I agree with you that Jakarta has huge potential as it is the largest primary city in the world and located in the largest country with a primary city in the world. If Indonesias economic and developmental trends continue, Jakarta has the chance to rank in the top 10 in the long term.


----------



## Manitopiaaa (Mar 6, 2006)

New York has the momentum. Shenzhen and Dubai are both feeling the pinch or their national economies. China is facing a stock market crisis and decelerating growth. And Dubai is facing less oil receipts (though it's way more diversified than nearby Abu Dhabi).


----------



## totaleclipse1985 (Dec 6, 2013)

According to preliminary data Shenzhen grew with 8.9% in 2015. It's the financial capital of southern China and China's "silicon valley". Nothing short of a total disruption of China's economy and its decent into recession could break Shenzhen's momentum (in the near term).


----------



## lowenmeister (Oct 1, 2012)

Will New York or Shenzhen be the first city to reach 100,200m+ skyscrapers?

According to gaoloumi Shenzhen has 60,200m+ buildings completed or TO,200m+ under construction and under preparations number 132 more,for a total of 192,200m+ skyscrapers in a not to far off future. This figure does not include all proposals


----------



## Uaarkson (Feb 11, 2009)

Two things:

1) China's skyscraper boom will be coming to a halt, either soon or in the coming years.
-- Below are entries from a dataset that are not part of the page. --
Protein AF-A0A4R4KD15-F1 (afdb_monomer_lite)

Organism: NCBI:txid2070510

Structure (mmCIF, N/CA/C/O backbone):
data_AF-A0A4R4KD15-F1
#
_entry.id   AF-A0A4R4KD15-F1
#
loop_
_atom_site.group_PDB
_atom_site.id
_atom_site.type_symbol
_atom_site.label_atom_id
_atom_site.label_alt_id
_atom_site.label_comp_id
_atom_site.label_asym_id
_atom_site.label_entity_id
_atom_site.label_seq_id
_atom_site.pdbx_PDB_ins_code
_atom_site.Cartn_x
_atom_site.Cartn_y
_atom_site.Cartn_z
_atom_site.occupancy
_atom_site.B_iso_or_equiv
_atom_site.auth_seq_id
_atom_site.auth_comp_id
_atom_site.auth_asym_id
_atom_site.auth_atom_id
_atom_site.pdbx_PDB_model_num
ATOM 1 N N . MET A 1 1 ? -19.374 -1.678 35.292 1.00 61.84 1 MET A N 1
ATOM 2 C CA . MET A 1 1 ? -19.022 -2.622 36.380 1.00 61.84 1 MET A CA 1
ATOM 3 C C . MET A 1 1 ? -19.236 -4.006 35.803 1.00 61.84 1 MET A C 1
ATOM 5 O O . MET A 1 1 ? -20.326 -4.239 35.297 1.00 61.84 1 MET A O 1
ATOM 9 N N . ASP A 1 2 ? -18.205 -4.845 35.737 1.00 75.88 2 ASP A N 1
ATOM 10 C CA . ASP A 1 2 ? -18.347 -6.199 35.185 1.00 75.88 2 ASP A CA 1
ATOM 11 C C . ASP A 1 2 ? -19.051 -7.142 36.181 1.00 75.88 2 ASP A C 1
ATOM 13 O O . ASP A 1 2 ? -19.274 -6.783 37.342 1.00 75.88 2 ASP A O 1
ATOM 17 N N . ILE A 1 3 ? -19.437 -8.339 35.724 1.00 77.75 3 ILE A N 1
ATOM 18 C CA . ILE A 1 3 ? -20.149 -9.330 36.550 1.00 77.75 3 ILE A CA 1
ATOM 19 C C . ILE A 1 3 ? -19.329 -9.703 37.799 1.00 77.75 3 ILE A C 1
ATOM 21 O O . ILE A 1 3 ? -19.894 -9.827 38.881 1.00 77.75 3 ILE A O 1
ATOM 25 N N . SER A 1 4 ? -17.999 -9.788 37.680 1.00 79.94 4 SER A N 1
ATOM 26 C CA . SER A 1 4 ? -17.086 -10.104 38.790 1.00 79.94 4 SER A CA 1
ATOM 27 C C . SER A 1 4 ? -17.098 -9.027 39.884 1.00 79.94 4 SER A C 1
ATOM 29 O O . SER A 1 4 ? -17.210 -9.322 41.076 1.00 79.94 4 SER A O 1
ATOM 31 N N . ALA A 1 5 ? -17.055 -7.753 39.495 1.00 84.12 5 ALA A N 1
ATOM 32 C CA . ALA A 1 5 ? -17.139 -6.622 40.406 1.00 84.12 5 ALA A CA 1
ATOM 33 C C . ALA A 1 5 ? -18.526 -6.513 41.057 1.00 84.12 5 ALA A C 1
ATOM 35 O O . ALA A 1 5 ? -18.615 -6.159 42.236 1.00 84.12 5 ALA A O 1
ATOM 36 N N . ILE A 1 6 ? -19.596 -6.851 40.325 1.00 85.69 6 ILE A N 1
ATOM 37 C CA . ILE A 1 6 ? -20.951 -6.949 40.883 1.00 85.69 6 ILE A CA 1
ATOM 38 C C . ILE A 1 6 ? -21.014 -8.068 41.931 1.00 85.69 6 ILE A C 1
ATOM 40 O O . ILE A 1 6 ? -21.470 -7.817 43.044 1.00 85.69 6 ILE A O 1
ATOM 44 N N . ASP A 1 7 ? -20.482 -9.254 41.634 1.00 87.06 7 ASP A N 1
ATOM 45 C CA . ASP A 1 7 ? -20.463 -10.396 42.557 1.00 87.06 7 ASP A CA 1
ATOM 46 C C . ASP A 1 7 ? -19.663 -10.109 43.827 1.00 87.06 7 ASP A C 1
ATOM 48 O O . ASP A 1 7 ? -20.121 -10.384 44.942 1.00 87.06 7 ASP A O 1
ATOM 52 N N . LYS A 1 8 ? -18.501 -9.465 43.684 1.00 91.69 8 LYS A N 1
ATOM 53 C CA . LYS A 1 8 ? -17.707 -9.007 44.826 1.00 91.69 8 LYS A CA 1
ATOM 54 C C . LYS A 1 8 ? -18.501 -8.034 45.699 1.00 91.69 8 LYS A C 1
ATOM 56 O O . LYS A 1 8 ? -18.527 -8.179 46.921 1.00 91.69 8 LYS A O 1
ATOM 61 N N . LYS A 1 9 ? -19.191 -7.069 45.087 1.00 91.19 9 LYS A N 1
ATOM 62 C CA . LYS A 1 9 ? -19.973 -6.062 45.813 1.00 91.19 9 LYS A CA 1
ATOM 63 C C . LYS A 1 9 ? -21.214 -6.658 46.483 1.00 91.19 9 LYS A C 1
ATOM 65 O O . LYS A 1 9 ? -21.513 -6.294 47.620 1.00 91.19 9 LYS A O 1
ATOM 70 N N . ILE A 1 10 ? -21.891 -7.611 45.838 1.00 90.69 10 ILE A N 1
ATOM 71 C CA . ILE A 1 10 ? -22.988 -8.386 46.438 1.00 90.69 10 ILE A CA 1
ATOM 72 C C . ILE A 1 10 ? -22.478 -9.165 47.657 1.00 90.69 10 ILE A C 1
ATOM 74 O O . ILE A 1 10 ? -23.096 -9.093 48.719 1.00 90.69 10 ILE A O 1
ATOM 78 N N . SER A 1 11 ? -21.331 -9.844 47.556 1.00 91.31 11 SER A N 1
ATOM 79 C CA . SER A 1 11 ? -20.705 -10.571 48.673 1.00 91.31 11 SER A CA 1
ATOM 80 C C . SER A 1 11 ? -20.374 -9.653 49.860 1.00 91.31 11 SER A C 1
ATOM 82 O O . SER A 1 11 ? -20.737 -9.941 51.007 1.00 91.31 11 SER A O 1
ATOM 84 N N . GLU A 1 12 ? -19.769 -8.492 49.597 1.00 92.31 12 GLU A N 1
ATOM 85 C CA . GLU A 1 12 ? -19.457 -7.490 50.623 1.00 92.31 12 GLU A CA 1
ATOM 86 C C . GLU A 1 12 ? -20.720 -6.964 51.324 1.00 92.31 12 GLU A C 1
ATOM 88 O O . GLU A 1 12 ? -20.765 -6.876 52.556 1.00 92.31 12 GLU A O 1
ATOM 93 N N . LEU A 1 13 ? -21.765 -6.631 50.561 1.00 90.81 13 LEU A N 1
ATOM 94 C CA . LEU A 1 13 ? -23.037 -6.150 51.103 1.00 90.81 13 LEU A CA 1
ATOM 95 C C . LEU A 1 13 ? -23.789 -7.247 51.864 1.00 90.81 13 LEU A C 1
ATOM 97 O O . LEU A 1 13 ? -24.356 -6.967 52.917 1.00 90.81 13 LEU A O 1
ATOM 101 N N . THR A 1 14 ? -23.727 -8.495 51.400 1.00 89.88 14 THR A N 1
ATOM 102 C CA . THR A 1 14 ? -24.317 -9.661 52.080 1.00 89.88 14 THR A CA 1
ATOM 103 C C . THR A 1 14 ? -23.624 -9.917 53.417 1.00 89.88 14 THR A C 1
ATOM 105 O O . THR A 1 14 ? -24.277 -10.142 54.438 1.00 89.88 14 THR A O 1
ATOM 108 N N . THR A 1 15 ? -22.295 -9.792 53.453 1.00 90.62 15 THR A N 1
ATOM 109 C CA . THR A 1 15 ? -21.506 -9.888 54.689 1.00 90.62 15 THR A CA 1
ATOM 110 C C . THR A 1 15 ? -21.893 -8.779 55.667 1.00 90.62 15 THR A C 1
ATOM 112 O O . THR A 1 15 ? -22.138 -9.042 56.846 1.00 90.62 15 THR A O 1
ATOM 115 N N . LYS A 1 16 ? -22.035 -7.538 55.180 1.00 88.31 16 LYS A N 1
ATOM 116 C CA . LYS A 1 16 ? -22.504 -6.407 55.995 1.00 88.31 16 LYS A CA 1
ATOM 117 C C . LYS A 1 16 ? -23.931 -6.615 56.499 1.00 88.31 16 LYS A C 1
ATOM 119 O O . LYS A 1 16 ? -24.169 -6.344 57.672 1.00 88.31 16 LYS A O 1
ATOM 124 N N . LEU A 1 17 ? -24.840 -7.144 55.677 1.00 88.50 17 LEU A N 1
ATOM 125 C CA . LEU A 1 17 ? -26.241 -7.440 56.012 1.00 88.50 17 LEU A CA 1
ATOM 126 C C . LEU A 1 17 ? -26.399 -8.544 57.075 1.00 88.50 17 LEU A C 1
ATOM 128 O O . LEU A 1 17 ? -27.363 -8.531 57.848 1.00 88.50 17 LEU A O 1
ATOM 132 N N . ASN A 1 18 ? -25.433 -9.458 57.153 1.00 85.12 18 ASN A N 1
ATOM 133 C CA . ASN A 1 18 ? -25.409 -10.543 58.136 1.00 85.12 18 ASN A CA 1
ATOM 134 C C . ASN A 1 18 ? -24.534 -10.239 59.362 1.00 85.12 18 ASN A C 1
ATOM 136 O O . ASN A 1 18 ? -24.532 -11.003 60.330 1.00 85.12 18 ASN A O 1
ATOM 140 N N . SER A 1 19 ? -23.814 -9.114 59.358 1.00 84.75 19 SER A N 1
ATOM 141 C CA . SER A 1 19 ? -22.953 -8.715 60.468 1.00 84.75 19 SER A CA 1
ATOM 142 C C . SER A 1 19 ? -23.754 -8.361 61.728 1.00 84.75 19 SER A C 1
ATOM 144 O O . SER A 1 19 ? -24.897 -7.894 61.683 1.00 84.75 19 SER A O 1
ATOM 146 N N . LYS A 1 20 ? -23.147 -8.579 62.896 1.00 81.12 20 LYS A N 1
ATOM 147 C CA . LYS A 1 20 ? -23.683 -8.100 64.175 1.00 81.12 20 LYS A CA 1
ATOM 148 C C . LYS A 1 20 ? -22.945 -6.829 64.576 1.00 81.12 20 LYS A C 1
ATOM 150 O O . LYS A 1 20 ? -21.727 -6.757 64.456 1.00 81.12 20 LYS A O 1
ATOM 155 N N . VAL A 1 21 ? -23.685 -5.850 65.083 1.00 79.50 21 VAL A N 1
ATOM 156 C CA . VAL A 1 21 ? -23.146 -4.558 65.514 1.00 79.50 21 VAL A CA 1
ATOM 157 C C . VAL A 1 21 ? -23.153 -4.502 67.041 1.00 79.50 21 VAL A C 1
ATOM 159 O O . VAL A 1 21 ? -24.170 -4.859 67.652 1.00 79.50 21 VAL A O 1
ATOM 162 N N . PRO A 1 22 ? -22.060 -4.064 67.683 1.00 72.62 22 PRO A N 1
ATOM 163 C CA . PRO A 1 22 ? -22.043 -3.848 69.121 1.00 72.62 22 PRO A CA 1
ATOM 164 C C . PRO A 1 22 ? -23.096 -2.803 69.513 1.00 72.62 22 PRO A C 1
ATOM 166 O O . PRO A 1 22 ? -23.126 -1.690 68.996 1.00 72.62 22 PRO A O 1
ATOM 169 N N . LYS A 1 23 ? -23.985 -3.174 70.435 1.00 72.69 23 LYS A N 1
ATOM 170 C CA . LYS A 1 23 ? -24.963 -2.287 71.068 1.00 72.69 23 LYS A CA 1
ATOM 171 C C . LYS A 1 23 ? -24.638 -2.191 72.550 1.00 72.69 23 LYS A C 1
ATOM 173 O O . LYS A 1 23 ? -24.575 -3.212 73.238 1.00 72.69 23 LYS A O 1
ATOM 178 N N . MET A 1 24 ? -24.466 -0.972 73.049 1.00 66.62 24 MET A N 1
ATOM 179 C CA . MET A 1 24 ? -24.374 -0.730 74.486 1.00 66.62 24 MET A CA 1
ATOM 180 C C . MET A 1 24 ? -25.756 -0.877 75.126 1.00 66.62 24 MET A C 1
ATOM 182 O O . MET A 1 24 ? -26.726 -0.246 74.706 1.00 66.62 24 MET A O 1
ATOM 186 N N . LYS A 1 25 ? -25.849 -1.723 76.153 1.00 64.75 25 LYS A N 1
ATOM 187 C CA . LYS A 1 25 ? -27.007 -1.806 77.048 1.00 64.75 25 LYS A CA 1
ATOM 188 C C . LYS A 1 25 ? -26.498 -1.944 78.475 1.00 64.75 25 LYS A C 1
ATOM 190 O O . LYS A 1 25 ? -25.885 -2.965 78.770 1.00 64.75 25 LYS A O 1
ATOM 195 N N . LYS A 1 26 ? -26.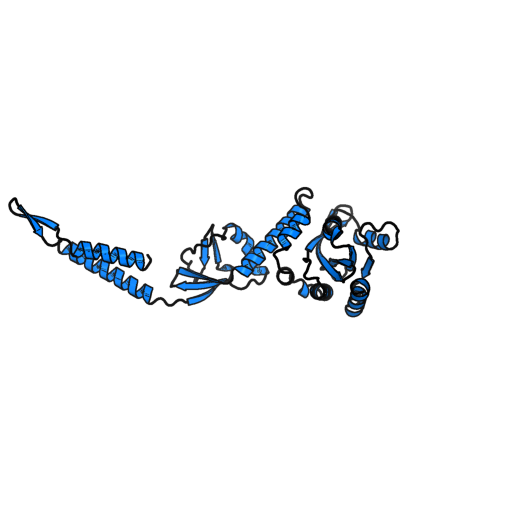816 -0.971 79.342 1.00 59.12 26 LYS A N 1
ATOM 196 C CA . LYS A 1 26 ? -26.545 -1.014 80.794 1.00 59.12 26 LYS A CA 1
ATOM 197 C C . LYS A 1 26 ? -25.129 -1.542 81.093 1.00 59.12 26 LYS A C 1
ATOM 199 O O . LYS A 1 26 ? -24.975 -2.653 81.593 1.00 59.12 26 LYS A O 1
ATOM 204 N N . ASP A 1 27 ? -24.123 -0.797 80.638 1.00 66.44 27 ASP A N 1
ATOM 205 C CA . ASP A 1 27 ? -22.693 -1.044 80.894 1.00 66.44 27 ASP A CA 1
ATOM 206 C C . ASP A 1 27 ? -22.103 -2.354 80.339 1.00 66.44 27 ASP A C 1
ATOM 208 O O . ASP A 1 27 ? -20.975 -2.724 80.657 1.00 66.44 27 ASP A O 1
ATOM 212 N N . LYS A 1 28 ? -22.824 -3.056 79.450 1.00 62.12 28 LYS A N 1
ATOM 213 C CA . LYS A 1 28 ? -22.316 -4.225 78.712 1.00 62.12 28 LYS A CA 1
ATOM 214 C C . LYS A 1 28 ? -22.511 -4.059 77.204 1.00 62.12 28 LYS A C 1
ATOM 216 O O . LYS A 1 28 ? -23.587 -3.677 76.734 1.00 62.12 28 LYS A O 1
ATOM 221 N N . VAL A 1 29 ? -21.476 -4.391 76.429 1.00 71.25 29 VAL A N 1
ATOM 222 C CA . VAL A 1 29 ? -21.555 -4.467 74.963 1.00 71.25 29 VAL A CA 1
ATOM 223 C C . VAL A 1 29 ? -22.188 -5.803 74.582 1.00 71.25 29 VAL A C 1
ATOM 225 O O . VAL A 1 29 ? -21.653 -6.865 74.891 1.00 71.25 29 VAL A O 1
ATOM 228 N N . LYS A 1 30 ? -23.342 -5.766 73.910 1.00 73.75 30 LYS A N 1
ATOM 229 C CA . LYS A 1 30 ? -23.970 -6.954 73.319 1.00 73.75 30 LYS A CA 1
ATOM 230 C C . LYS A 1 30 ? -23.977 -6.837 71.805 1.00 73.75 30 LYS A C 1
ATOM 232 O O . LYS A 1 30 ? -24.359 -5.806 71.261 1.00 73.75 30 LYS A O 1
ATOM 237 N N . MET A 1 31 ? -23.621 -7.917 71.122 1.00 76.00 31 MET A N 1
ATOM 238 C CA . MET A 1 31 ? -23.712 -7.994 69.665 1.00 76.00 31 MET A CA 1
ATOM 239 C C . MET A 1 31 ? -25.183 -8.090 69.252 1.00 76.00 31 MET A C 1
ATOM 241 O O . MET A 1 31 ? -25.831 -9.119 69.441 1.00 76.00 31 MET A O 1
ATOM 245 N N . GLY A 1 32 ? -25.726 -6.991 68.735 1.00 74.12 32 GLY A N 1
ATOM 246 C CA . GLY A 1 32 ? -27.097 -6.894 68.251 1.00 74.12 32 GLY A CA 1
ATOM 247 C C . GLY A 1 32 ? -27.166 -6.932 66.729 1.00 74.12 32 GLY A C 1
ATOM 248 O O . GLY A 1 32 ? -26.172 -6.749 66.035 1.00 74.12 32 GLY A O 1
ATOM 249 N N . SER A 1 33 ? -28.363 -7.135 66.187 1.00 77.12 33 SER A N 1
ATOM 250 C CA . SER A 1 33 ? -28.581 -6.974 64.750 1.00 77.12 33 SER A CA 1
ATOM 251 C C . SER A 1 33 ? -28.333 -5.526 64.317 1.00 77.12 33 SER A C 1
ATOM 253 O O . SER A 1 33 ? -28.645 -4.585 65.060 1.00 77.12 33 SER A O 1
ATOM 255 N N . ILE A 1 34 ? -27.841 -5.355 63.093 1.00 84.69 34 ILE A N 1
ATOM 256 C CA . ILE A 1 34 ? -27.765 -4.058 62.403 1.00 84.69 34 ILE A CA 1
ATOM 257 C C . ILE A 1 34 ? -29.117 -3.319 62.453 1.00 84.69 34 ILE A C 1
ATOM 259 O O . ILE A 1 34 ? -30.172 -3.970 62.486 1.00 84.69 34 ILE A O 1
ATOM 263 N N . PRO A 1 35 ? -29.105 -1.973 62.465 1.00 84.88 35 PRO A N 1
ATOM 264 C CA . PRO A 1 35 ? -30.305 -1.150 62.373 1.00 84.88 35 PRO A CA 1
ATOM 265 C C . PRO A 1 35 ? -31.189 -1.506 61.173 1.00 84.88 35 PRO A C 1
ATOM 267 O O . PRO A 1 35 ? -30.698 -1.824 60.091 1.00 84.88 35 PRO A O 1
ATOM 270 N N . VAL A 1 36 ? -32.507 -1.405 61.362 1.00 83.69 36 VAL A N 1
ATOM 271 C CA . VAL A 1 36 ? -33.519 -1.786 60.359 1.00 83.69 36 VAL A CA 1
ATOM 272 C C . VAL A 1 36 ? -33.359 -1.005 59.051 1.00 83.69 36 VAL A C 1
ATOM 274 O O . VAL A 1 36 ? -33.459 -1.593 57.980 1.00 83.69 36 VAL A O 1
ATOM 277 N N . HIS A 1 37 ? -33.037 0.291 59.122 1.00 84.00 37 HIS A N 1
ATOM 278 C CA . HIS A 1 37 ? -32.822 1.122 57.933 1.00 84.00 37 HIS A CA 1
ATOM 279 C C . HIS A 1 37 ? -31.600 0.675 57.112 1.00 84.00 37 HIS A C 1
ATOM 281 O O . HIS A 1 37 ? -31.673 0.647 55.889 1.00 84.00 37 HIS A O 1
ATOM 287 N N . LEU A 1 38 ? -30.509 0.247 57.765 1.00 86.06 38 LEU A N 1
ATOM 288 C CA . LEU A 1 38 ? -29.328 -0.294 57.079 1.00 86.06 38 LEU A CA 1
ATOM 289 C C . LEU A 1 38 ? -29.600 -1.674 56.482 1.00 86.06 38 LEU A C 1
ATOM 291 O O . LEU A 1 38 ? -29.145 -1.955 55.380 1.00 86.06 38 LEU A O 1
ATOM 295 N N . LYS A 1 39 ? -30.380 -2.520 57.171 1.00 86.62 39 LYS A N 1
ATOM 296 C CA . LYS A 1 39 ? -30.845 -3.792 56.597 1.00 86.62 39 LYS A CA 1
ATOM 297 C C . LYS A 1 39 ? -31.649 -3.571 55.319 1.00 86.62 39 LYS A C 1
ATOM 299 O O . LYS A 1 39 ? -31.393 -4.246 54.329 1.00 86.62 39 LYS A O 1
ATOM 304 N N . LYS A 1 40 ? -32.593 -2.624 55.350 1.00 89.38 40 LYS A N 1
ATOM 305 C CA . LYS A 1 40 ? -33.408 -2.257 54.188 1.00 89.38 40 LYS A CA 1
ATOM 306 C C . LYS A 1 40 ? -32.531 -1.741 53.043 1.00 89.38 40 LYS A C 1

2) NYC will continue to maximize heights with a lack of buildable land. But it won't ever match Chinese cities in raw numbers without massive rezoning of entire portions of the 5 boroughs.


----------



## Faisal Shourov (Jan 6, 2013)

Mumbai and Kuala Lumpur will have the next big boom. Kuala Lumpur's will be more rapid but short lived. Shenzhen has definitely cooled down in 2015, it was absolutely monstrous in 2013 and 2014. Dubai has already matured into a world city and it doesn't need any more boom. 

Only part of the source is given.